■ Items from a dataset:
══════════

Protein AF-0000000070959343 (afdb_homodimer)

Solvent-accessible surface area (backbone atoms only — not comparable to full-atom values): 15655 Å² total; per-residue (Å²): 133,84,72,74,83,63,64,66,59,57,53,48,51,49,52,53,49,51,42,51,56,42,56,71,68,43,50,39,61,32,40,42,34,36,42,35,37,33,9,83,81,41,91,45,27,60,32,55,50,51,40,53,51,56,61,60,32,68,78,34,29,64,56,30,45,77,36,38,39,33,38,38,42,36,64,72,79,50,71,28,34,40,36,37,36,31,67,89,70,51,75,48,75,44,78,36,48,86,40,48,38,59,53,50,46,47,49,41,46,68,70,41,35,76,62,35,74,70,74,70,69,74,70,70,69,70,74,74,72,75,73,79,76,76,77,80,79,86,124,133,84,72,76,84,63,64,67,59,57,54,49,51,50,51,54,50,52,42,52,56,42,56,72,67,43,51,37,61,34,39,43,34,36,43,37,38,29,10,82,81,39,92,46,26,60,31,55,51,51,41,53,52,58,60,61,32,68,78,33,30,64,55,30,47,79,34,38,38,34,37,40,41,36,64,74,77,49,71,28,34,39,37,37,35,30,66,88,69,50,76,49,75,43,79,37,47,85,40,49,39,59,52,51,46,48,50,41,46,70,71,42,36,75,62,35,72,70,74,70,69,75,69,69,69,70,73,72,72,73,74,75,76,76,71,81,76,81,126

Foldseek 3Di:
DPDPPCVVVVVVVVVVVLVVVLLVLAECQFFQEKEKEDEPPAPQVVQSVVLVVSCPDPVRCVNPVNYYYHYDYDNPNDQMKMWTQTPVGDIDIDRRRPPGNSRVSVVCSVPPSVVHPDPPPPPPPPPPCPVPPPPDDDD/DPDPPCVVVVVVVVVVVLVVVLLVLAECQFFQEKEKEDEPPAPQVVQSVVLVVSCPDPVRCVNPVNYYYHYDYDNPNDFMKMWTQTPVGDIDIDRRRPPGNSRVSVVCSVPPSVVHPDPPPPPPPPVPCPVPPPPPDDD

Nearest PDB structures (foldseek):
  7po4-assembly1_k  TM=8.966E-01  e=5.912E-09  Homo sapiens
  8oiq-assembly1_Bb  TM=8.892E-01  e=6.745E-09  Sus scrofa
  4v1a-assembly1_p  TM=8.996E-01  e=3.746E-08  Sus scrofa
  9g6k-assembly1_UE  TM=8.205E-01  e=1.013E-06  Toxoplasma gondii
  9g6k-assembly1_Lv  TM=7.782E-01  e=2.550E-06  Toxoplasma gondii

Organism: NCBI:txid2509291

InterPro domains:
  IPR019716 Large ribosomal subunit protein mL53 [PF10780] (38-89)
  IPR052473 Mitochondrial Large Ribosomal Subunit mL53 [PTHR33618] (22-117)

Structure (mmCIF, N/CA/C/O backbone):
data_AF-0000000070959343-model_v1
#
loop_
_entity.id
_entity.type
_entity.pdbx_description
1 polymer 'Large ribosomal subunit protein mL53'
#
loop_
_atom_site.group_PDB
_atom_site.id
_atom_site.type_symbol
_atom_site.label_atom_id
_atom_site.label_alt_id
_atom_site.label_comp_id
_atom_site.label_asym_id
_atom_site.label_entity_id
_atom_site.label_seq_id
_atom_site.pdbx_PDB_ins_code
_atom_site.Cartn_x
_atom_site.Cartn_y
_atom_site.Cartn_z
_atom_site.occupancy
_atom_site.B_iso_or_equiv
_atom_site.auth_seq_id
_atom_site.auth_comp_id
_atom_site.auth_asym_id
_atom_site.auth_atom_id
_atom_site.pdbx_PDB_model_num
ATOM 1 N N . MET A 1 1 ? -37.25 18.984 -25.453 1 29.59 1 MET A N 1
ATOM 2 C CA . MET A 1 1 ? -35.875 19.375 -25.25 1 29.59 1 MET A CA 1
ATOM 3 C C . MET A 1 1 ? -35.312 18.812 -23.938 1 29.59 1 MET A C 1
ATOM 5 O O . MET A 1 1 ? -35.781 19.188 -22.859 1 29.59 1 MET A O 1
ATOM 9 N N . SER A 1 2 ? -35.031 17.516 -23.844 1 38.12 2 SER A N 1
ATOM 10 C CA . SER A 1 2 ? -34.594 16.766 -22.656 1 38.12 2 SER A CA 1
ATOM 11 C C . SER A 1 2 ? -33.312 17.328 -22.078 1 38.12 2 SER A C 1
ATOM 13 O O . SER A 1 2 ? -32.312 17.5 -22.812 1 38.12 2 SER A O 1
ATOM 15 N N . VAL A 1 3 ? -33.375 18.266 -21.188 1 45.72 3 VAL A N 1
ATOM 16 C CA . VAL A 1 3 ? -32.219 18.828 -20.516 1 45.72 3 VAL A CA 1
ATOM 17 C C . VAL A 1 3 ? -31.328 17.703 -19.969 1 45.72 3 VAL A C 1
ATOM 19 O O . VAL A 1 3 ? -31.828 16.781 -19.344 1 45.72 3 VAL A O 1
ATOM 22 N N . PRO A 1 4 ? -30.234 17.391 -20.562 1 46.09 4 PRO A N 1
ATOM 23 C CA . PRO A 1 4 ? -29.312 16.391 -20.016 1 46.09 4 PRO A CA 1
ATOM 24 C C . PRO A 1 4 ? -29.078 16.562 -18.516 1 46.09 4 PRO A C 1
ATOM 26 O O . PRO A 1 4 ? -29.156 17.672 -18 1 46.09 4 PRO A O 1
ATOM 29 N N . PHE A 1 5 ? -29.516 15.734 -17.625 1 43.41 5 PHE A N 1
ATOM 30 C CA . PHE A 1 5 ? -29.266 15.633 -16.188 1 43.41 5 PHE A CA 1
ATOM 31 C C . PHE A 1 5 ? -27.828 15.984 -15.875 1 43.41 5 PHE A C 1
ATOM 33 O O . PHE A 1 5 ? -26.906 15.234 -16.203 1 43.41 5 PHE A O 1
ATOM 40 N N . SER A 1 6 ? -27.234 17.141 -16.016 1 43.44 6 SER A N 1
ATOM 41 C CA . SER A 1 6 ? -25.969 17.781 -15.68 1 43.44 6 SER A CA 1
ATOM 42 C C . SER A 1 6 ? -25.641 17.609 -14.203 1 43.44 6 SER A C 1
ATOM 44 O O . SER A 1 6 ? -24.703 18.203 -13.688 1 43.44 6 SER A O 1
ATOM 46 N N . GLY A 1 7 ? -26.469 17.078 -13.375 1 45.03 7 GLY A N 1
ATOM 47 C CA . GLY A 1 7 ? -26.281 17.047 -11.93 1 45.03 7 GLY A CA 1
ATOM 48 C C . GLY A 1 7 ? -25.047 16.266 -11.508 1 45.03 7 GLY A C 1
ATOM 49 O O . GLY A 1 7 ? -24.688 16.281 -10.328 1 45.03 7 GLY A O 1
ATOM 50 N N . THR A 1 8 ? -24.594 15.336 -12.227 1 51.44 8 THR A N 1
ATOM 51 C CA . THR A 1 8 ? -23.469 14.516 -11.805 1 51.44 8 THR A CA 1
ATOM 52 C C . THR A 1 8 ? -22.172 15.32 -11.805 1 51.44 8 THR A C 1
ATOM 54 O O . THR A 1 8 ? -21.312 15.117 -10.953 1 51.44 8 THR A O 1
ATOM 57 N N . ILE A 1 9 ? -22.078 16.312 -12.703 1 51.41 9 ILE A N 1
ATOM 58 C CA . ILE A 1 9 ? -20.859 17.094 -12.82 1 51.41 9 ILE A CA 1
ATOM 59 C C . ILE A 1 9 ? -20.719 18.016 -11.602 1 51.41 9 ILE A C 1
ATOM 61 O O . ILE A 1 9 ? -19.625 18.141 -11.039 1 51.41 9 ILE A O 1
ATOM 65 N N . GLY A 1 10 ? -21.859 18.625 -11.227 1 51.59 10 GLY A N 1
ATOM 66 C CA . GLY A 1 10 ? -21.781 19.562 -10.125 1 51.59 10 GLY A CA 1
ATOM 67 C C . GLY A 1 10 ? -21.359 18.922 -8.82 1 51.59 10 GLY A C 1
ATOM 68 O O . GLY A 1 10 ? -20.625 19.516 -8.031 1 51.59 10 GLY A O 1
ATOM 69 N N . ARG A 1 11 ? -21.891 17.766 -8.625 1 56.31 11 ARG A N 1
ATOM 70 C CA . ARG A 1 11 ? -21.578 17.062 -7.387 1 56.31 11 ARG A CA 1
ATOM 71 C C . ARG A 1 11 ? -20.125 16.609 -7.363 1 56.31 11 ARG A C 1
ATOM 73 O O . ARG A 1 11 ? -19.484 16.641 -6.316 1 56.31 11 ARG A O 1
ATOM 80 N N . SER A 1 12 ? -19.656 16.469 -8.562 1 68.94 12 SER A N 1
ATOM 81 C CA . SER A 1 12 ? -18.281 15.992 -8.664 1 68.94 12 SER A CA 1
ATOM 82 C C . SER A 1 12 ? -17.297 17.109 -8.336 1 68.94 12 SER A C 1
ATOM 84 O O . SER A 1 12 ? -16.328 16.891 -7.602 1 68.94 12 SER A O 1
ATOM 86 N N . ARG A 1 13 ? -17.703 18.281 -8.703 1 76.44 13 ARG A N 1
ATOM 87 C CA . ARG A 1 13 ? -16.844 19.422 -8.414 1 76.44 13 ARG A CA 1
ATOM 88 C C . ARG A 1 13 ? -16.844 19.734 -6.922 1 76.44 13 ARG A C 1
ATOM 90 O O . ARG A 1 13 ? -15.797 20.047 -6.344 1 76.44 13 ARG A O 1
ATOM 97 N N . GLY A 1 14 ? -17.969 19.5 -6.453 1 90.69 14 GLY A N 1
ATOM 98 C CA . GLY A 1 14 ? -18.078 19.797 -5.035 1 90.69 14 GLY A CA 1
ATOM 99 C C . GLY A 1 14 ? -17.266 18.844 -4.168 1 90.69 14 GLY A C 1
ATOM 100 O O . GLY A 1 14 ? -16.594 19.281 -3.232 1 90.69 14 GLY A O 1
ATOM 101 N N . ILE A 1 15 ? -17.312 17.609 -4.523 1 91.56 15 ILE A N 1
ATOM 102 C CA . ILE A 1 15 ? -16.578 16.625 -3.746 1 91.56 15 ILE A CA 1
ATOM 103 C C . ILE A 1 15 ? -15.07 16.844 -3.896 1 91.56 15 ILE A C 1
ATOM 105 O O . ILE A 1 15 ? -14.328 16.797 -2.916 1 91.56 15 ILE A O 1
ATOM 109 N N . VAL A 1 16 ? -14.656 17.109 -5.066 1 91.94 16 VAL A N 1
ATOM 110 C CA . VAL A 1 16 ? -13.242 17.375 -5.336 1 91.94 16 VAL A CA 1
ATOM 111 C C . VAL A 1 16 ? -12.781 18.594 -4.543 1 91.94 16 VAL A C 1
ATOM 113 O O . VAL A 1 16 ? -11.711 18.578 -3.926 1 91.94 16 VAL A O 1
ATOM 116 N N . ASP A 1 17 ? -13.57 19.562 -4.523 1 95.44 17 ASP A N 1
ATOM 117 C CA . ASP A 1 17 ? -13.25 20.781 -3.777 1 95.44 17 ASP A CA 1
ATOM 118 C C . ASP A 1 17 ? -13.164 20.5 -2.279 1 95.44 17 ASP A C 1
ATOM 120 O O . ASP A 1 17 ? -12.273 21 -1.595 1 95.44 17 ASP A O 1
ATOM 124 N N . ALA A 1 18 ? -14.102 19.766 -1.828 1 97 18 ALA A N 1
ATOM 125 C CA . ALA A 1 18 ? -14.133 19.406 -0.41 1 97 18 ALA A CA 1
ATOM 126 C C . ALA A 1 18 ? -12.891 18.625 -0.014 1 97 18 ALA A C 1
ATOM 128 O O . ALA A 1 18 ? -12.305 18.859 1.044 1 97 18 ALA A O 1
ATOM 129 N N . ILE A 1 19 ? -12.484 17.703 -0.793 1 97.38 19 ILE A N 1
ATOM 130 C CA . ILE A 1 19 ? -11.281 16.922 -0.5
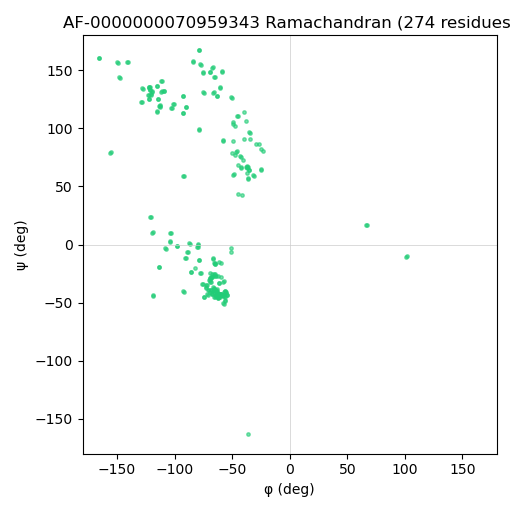41 1 97.38 19 ILE A CA 1
ATOM 131 C C . ILE A 1 19 ? -10.055 17.828 -0.533 1 97.38 19 ILE A C 1
ATOM 133 O O . ILE A 1 19 ? -9.219 17.734 0.365 1 97.38 19 ILE A O 1
ATOM 137 N N . HIS A 1 20 ? -9.992 18.703 -1.519 1 96.88 20 HIS A N 1
ATOM 138 C CA . HIS A 1 20 ? -8.883 19.641 -1.591 1 96.88 20 HIS A CA 1
ATOM 139 C C . HIS A 1 20 ? -8.789 20.5 -0.327 1 96.88 20 HIS A C 1
ATOM 141 O O . HIS A 1 20 ? -7.699 20.734 0.192 1 96.88 20 HIS A O 1
ATOM 147 N N . LYS A 1 21 ? -9.922 20.969 0.118 1 97.5 21 LYS A N 1
ATOM 148 C CA . LYS A 1 21 ? -9.961 21.75 1.35 1 97.5 21 LYS A CA 1
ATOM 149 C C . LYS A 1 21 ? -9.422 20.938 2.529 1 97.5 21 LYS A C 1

══════════

■ Problem requirements: Set down, exactly as they appear above, all lines from the one that has "ATOM 5 O O ." down to the one that has "ATOM 57 N N", including those two and no others.

■ Answer space:
ATOM 5 O O . MET A 1 1 ? -35.781 19.188 -22.859 1 29.59 1 MET A O 1
ATOM 9 N N . SER A 1 2 ? -35.031 17.516 -23.844 1 38.12 2 SER A N 1
ATOM 10 C CA . SER A 1 2 ? -34.594 16.766 -22.656 1 38.12 2 SER A CA 1
ATOM 11 C C . SER A 1 2 ? -33.312 17.328 -22.078 1 38.12 2 SER A C 1
ATOM 13 O O . SER A 1 2 ? -32.312 17.5 -22.812 1 38.12 2 SER A O 1
ATOM 15 N N . VAL A 1 3 ? -33.375 18.266 -21.188 1 45.72 3 VAL A N 1
ATOM 16 C CA . VAL A 1 3 ? -32.219 18.828 -20.516 1 45.72 3 VAL A CA 1
ATOM 17 C C . VAL A 1 3 ? -31.328 17.703 -19.969 1 45.72 3 VAL A C 1
ATOM 19 O O . VAL A 1 3 ? -31.828 16.781 -19.344 1 45.72 3 VAL A O 1
ATOM 22 N N . PRO A 1 4 ? -30.234 17.391 -20.562 1 46.09 4 PRO A N 1
ATOM 23 C CA . PRO A 1 4 ? -29.312 16.391 -20.016 1 46.09 4 PRO A CA 1
ATOM 24 C C . PRO A 1 4 ? -29.078 16.562 -18.516 1 46.09 4 PRO A C 1
ATOM 26 O O . PRO A 1 4 ? -29.156 17.672 -18 1 46.09 4 PRO A O 1
ATOM 29 N N . PHE A 1 5 ? -29.516 15.734 -17.625 1 43.41 5 PHE A N 1
ATOM 30 C CA . PHE A 1 5 ? -29.266 15.633 -16.188 1 43.41 5 PHE A CA 1
ATOM 31 C C . PHE A 1 5 ? -27.828 15.984 -15.875 1 43.41 5 PHE A C 1
ATOM 33 O O . PHE A 1 5 ? -26.906 15.234 -16.203 1 43.41 5 PHE A O 1
ATOM 40 N N . SER A 1 6 ? -27.234 17.141 -16.016 1 43.44 6 SER A N 1
ATOM 41 C CA . SER A 1 6 ? -25.969 17.781 -15.68 1 43.44 6 SER A CA 1
ATOM 42 C C . SER A 1 6 ? -25.641 17.609 -14.203 1 43.44 6 SER A C 1
ATOM 44 O O . SER A 1 6 ? -24.703 18.203 -13.688 1 43.44 6 SER A O 1
ATOM 46 N N . GLY A 1 7 ? -26.469 17.078 -13.375 1 45.03 7 GLY A N 1
ATOM 47 C CA . GLY A 1 7 ? -26.281 17.047 -11.93 1 45.03 7 GLY A CA 1
ATOM 48 C C . GLY A 1 7 ? -25.047 16.266 -11.508 1 45.03 7 GLY A C 1
ATOM 49 O O . GLY A 1 7 ? -24.688 16.281 -10.328 1 45.03 7 GLY A O 1
ATOM 50 N N . THR A 1 8 ? -24.594 15.336 -12.227 1 51.44 8 THR A N 1
ATOM 51 C CA . THR A 1 8 ? -23.469 14.516 -11.805 1 51.44 8 THR A CA 1
ATOM 52 C C . THR A 1 8 ? -22.172 15.32 -11.805 1 51.44 8 THR A C 1
ATOM 54 O O . THR A 1 8 ? -21.312 15.117 -10.953 1 51.44 8 THR A O 1
ATOM 57 N N . ILE A 1 9 ? -22.078 16.312 -12.703 1 51.41 9 ILE A N 1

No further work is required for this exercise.